Acórdão do Tribunal da Relação de Lisboa
Processo:
369/20.0TELSB-B.L1-5
Relator: MARIA JOSÉ MACHADO
Descritores: BUSCA
NULIDADE
Nº do Documento: RL
Data do Acordão: 02/02/2021
Votação: UNANIMIDADE
Texto Integral: S
Texto Parcial: N
Meio Processual: RECURSO PENAL(ARGUIÇÃO DE NULIDADE DO ACORDÃO DESTE TRIBUNAL DE 15 DE DEZEMBRO DE 2020)
Decisão: IMPROCEDENTE ARGUIÇÃO DE NULIDADE
Sumário: –A omissão de pronúncia traduz-se na ausência de decisão do tribunal quanto às questões que lhe são submetidas pelas partes e que, por isso, lhe incumbe conhecer, ou de que deva apreciar oficiosamente, e não sobre os motivos ou argumentos invocados pelas partes, na defesa das suas posições»

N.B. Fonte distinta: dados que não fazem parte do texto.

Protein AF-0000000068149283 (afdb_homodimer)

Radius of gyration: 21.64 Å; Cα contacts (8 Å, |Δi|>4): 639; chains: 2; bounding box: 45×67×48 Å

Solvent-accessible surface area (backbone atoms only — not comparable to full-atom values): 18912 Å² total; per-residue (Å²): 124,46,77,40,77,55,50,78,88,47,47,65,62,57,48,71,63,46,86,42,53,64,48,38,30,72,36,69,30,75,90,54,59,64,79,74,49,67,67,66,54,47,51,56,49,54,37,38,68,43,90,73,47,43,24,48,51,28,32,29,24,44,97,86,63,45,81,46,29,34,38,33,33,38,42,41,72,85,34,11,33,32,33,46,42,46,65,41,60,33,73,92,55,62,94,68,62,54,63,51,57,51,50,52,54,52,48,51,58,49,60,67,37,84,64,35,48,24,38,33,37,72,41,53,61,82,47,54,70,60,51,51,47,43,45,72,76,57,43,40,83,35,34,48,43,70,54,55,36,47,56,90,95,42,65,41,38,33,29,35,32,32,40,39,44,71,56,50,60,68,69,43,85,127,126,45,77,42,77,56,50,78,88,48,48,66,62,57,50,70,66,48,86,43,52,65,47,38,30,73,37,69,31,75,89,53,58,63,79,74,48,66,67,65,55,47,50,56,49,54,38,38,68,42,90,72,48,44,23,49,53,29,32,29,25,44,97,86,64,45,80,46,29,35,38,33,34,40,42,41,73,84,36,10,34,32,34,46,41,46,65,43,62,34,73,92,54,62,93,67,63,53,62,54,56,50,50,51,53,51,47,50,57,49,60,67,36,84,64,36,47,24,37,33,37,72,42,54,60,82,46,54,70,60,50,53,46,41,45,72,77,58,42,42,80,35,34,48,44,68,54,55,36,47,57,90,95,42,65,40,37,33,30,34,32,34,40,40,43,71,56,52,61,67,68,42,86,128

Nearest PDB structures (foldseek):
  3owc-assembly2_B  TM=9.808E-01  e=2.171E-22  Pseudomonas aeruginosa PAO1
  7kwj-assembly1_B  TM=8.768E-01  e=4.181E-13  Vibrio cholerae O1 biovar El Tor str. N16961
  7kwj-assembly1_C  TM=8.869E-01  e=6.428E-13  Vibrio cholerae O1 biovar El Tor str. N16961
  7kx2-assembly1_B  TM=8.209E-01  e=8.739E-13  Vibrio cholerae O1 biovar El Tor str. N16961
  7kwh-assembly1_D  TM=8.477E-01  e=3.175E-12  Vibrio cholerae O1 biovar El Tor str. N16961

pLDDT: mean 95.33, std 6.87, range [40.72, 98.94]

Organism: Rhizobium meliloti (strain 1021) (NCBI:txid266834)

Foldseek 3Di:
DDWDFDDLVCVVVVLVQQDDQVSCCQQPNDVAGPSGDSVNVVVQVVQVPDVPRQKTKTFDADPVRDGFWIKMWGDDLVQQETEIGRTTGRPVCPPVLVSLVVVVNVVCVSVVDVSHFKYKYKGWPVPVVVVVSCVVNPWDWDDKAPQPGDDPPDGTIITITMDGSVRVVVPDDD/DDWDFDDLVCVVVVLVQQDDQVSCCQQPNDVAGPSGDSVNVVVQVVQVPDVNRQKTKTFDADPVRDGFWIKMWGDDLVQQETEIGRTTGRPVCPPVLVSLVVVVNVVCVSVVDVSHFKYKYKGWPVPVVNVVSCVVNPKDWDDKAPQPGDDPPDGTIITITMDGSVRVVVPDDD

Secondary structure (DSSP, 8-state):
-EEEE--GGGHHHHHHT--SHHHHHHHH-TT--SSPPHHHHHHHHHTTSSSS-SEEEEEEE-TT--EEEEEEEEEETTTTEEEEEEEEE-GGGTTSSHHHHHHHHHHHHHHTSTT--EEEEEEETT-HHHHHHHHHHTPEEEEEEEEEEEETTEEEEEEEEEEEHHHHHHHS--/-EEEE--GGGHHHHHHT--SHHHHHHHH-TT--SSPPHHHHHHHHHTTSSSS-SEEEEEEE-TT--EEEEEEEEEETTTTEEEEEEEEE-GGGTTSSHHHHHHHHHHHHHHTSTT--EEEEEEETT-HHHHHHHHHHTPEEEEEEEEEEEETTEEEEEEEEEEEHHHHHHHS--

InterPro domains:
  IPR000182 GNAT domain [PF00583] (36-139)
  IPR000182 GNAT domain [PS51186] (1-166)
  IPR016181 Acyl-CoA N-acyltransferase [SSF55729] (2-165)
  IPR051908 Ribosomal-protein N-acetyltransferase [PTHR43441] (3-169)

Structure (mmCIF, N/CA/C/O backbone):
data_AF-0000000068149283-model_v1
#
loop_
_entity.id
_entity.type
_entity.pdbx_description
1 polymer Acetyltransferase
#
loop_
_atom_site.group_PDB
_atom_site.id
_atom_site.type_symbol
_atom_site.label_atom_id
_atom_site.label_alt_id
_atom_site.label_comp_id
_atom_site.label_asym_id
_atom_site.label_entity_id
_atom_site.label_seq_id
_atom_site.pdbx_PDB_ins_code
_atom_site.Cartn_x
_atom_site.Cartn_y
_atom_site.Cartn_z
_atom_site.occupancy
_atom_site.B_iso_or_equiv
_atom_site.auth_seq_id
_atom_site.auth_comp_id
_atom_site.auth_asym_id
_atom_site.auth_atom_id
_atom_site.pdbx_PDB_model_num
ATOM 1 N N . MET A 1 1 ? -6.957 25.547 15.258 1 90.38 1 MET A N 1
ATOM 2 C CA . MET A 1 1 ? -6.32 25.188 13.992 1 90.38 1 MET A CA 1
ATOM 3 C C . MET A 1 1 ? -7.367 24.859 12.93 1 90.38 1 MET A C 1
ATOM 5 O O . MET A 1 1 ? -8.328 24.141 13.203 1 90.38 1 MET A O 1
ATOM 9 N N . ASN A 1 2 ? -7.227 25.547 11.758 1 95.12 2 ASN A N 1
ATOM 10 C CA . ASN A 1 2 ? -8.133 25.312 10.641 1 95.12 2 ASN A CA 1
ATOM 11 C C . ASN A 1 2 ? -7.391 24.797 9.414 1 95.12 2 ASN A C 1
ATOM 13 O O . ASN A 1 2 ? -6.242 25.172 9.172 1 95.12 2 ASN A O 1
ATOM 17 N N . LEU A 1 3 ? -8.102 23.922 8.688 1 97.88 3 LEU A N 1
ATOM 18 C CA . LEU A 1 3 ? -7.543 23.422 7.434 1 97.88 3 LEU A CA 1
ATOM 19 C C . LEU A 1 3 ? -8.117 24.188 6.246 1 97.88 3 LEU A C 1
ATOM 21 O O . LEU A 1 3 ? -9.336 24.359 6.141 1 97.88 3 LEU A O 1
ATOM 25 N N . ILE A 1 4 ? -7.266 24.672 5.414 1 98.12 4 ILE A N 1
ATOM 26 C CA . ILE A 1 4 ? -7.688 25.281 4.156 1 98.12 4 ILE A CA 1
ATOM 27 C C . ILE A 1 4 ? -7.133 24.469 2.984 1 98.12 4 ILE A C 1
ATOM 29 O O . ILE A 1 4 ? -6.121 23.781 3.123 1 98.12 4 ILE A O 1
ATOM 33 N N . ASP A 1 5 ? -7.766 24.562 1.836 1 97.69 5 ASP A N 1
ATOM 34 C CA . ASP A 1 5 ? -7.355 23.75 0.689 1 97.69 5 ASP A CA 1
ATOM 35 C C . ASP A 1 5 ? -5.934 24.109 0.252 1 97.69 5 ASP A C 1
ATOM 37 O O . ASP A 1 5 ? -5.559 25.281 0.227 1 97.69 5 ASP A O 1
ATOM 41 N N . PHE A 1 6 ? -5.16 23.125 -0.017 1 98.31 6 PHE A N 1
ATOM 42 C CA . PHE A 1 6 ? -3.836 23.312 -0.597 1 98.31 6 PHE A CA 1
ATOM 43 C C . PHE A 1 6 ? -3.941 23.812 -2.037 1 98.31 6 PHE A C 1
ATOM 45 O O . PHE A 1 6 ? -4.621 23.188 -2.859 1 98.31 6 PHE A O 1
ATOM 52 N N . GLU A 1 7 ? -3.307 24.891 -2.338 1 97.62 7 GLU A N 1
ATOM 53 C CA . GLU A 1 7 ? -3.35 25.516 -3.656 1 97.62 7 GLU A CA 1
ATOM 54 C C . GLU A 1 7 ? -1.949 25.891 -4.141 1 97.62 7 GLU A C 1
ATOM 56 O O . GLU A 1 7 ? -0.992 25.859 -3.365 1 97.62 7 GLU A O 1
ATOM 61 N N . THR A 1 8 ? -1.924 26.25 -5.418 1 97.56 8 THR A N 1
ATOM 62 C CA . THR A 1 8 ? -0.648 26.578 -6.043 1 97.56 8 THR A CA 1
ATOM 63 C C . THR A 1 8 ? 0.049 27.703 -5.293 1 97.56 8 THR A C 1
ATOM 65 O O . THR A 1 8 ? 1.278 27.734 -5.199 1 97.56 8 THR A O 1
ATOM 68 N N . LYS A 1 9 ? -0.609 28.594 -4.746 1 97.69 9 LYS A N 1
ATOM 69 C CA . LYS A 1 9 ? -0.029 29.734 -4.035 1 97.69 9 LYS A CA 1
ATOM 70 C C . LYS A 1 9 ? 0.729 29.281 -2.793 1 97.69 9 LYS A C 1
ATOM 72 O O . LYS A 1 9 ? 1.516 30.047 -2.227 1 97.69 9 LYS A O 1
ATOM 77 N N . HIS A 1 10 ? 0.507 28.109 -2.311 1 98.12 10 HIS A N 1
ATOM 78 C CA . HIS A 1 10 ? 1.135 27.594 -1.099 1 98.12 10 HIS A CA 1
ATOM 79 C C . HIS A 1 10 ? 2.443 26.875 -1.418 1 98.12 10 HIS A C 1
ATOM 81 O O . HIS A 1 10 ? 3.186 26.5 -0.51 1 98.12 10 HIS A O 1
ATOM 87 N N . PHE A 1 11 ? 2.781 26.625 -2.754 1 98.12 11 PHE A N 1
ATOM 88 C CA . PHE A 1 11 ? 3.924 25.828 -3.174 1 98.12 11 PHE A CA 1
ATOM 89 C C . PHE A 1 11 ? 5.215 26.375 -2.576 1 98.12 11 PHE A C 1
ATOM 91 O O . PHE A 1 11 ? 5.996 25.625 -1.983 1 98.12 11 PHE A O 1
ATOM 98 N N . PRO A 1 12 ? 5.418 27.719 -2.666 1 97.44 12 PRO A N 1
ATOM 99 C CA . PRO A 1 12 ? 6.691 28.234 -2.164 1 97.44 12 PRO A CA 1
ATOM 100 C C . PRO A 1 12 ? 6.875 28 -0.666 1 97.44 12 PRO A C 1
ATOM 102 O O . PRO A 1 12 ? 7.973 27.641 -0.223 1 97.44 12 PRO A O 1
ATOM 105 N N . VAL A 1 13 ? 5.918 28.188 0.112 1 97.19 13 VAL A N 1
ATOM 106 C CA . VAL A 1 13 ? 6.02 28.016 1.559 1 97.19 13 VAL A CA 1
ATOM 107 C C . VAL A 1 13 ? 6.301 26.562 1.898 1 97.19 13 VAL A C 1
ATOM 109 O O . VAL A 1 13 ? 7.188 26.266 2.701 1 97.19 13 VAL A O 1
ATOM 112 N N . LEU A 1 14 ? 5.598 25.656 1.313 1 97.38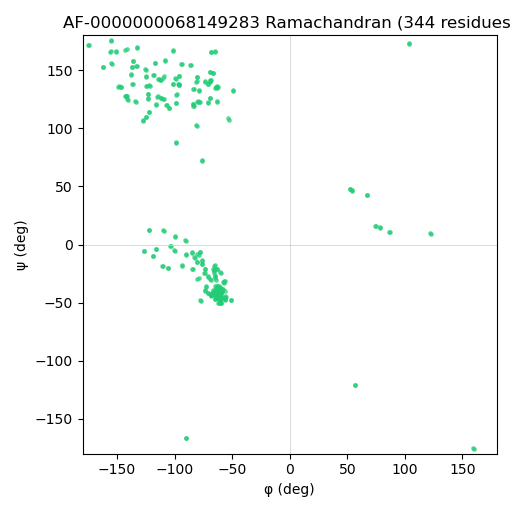 14 LEU A N 1
ATOM 113 C CA . LEU A 1 14 ? 5.816 24.25 1.582 1 97.38 14 LEU A CA 1
ATOM 114 C C . LEU A 1 14 ? 7.23 23.828 1.188 1 97.38 14 LEU A C 1
ATOM 116 O O . LEU A 1 14 ? 7.914 23.141 1.951 1 97.38 14 LEU A O 1
ATOM 120 N N . ARG A 1 15 ? 7.621 24.266 0.023 1 96.56 15 ARG A N 1
ATOM 121 C CA . ARG A 1 15 ? 8.969 23.938 -0.445 1 96.56 15 ARG A CA 1
ATOM 122 C C . ARG A 1 15 ? 10.023 24.453 0.535 1 96.56 15 ARG A C 1
ATOM 124 O O . ARG A 1 15 ? 11.016 23.766 0.786 1 96.56 15 ARG A O 1
ATOM 131 N N . SER A 1 16 ? 9.773 25.609 1.059 1 96.25 16 SER A N 1
ATOM 132 C CA . SER A 1 16 ? 10.742 26.234 1.958 1 96.25 16 SER A CA 1
ATOM 133 C C . SER A 1 16 ? 10.883 25.438 3.25 1 96.25 16 SER A C 1
ATOM 135 O O . SER A 1 16 ? 11.875 25.594 3.973 1 96.25 16 SER A O 1
ATOM 137 N N . TRP A 1 17 ? 9.906 24.625 3.594 1 96.94 17 TRP A N 1
ATOM 138 C CA . TRP A 1 17 ? 9.953 23.812 4.809 1 96.94 17 TRP A CA 1
ATOM 139 C C . TRP A 1 17 ? 10.789 22.562 4.598 1 96.94 17 TRP A C 1
ATOM 141 O O . TRP A 1 17 ? 11.125 21.859 5.559 1 96.94 17 TRP A O 1
ATOM 151 N N . LEU A 1 18 ? 11.086 22.203 3.338 1 96.31 18 LEU A N 1
ATOM 152 C CA . LEU A 1 18 ? 11.852 21.016 2.98 1 96.31 18 LEU A CA 1
ATOM 153 C C . LEU A 1 18 ? 13.273 21.391 2.562 1 96.31 18 LEU A C 1
ATOM 155 O O . LEU A 1 18 ? 13.469 22.047 1.534 1 96.31 18 LEU A O 1
ATOM 159 N N . SER A 1 19 ? 14.25 20.891 3.338 1 94.56 19 SER A N 1
ATOM 160 C CA . SER A 1 19 ? 15.586 21.453 3.154 1 94.56 19 SER A CA 1
ATOM 161 C C . SER A 1 19 ? 16.562 20.391 2.639 1 94.56 19 SER A C 1
ATOM 163 O O . SER A 1 19 ? 17.734 20.688 2.4 1 94.56 19 SER A O 1
ATOM 165 N N . SER A 1 20 ? 16.125 19.156 2.506 1 94.56 20 SER A N 1
ATOM 166 C CA . SER A 1 20 ? 17.016 18.094 2.076 1 94.56 20 SER A CA 1
ATOM 167 C C . SER A 1 20 ? 16.234 16.953 1.43 1 94.56 20 SER A C 1
ATOM 169 O O . SER A 1 20 ? 15 16.891 1.526 1 94.56 20 SER A O 1
ATOM 171 N N . GLU A 1 21 ? 16.969 16.109 0.784 1 93 21 GLU A N 1
ATOM 172 C CA . GLU A 1 21 ? 16.375 14.898 0.225 1 93 21 GLU A CA 1
ATOM 173 C C . GLU A 1 21 ? 15.75 14.031 1.318 1 93 21 GLU A C 1
ATOM 175 O O . GLU A 1 21 ? 14.664 13.469 1.129 1 93 21 GLU A O 1
ATOM 180 N N . ARG A 1 22 ? 16.406 13.953 2.344 1 92.94 22 ARG A N 1
ATOM 181 C CA . ARG A 1 22 ? 15.898 13.18 3.471 1 92.94 22 ARG A CA 1
ATOM 182 C C . ARG A 1 22 ? 14.57 13.742 3.977 1 92.94 22 ARG A C 1
ATOM 184 O O . ARG A 1 22 ? 13.641 12.984 4.262 1 92.94 22 ARG A O 1
ATOM 191 N N . ASP A 1 23 ? 14.469 15.086 4.02 1 94.12 23 ASP A N 1
ATOM 192 C CA . ASP A 1 23 ? 13.227 15.742 4.418 1 94.12 23 ASP A CA 1
ATOM 193 C C . ASP A 1 23 ? 12.086 15.383 3.469 1 94.12 23 ASP A C 1
ATOM 195 O O . ASP A 1 23 ? 10.977 15.07 3.91 1 94.12 23 ASP A O 1
ATOM 199 N N . VAL A 1 24 ? 12.461 15.414 2.209 1 96.12 24 VAL A N 1
ATOM 200 C CA . VAL A 1 24 ? 11.453 15.172 1.183 1 96.12 24 VAL A CA 1
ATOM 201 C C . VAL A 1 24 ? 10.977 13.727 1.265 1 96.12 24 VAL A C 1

–No acórdão cuja nulidade é agora arguida, este tribunal conheceu concretamente das questões suscitadas pelos ora reclamantes – validade da busca efectuada ao veículo no qual os mesmos se faziam transportar e verificação dos pressupostos da medida da prisão preventiva, designadamente quanto à sua necessidade e proporcionalidade, tendo concluído pela validade da busca, pelo facto de a ter enquadrado no âmbito da medida cautelar prevista no artigo 251.º, alínea a) do C.P.P., considerando estarem preenchidos os pressupostos, de facto e de direito exigidos nessa disposição legal para a realização da busca ao veículo, sem prévia autorização judiciária.
Decisão Texto Parcial:
Decisão Texto Integral: Acordam, em conferência, na 5.ª Secção do Tribunal da Relação de Lisboa:

I.–Relatório

Os arguidos RP e AJ vieram arguir a nulidade do acórdão proferido por este tribunal, a 15 de Dezembro de 2020, que julgou improcedentes os recursos por eles interposto da medida de prisão preventiva que lhes foi aplicada quando do seu interrogatório judicial, com fundamento em omissão de pronúncia, nos termos do n.º 4 do artigo 425.º e da alínea c) do n. º1 do artigo 379.º, do Código de Processo Penal (doravante designado C.P.P.)

Para tanto alegam que:


1.–O Acórdão que indeferiu o recurso dos arguidos, na parte em que pugnavam pela nulidade da busca documentada a fls. 615/616, padece o vicio a que alude a al. c) do n.0 1 do art.º. 3790 do Cód. do Processo Penal porque não julgou uma questão que, nesse segmento, foi colocada à consideração deste Venerando Tribunal.

2.–Os arguidos foram os primeiros a levantar a hipótese de a busca poder integrar-se no âmbito das medidas cautelares e de policia, nos termos da al. a) do n.0 1 do art. 251 0 do Cód. do Processo Penal, cfr. conclusões 8a, 9a, 10ª e 11ª, com prévia abordagem nas paginas 6 a 11 da motivação.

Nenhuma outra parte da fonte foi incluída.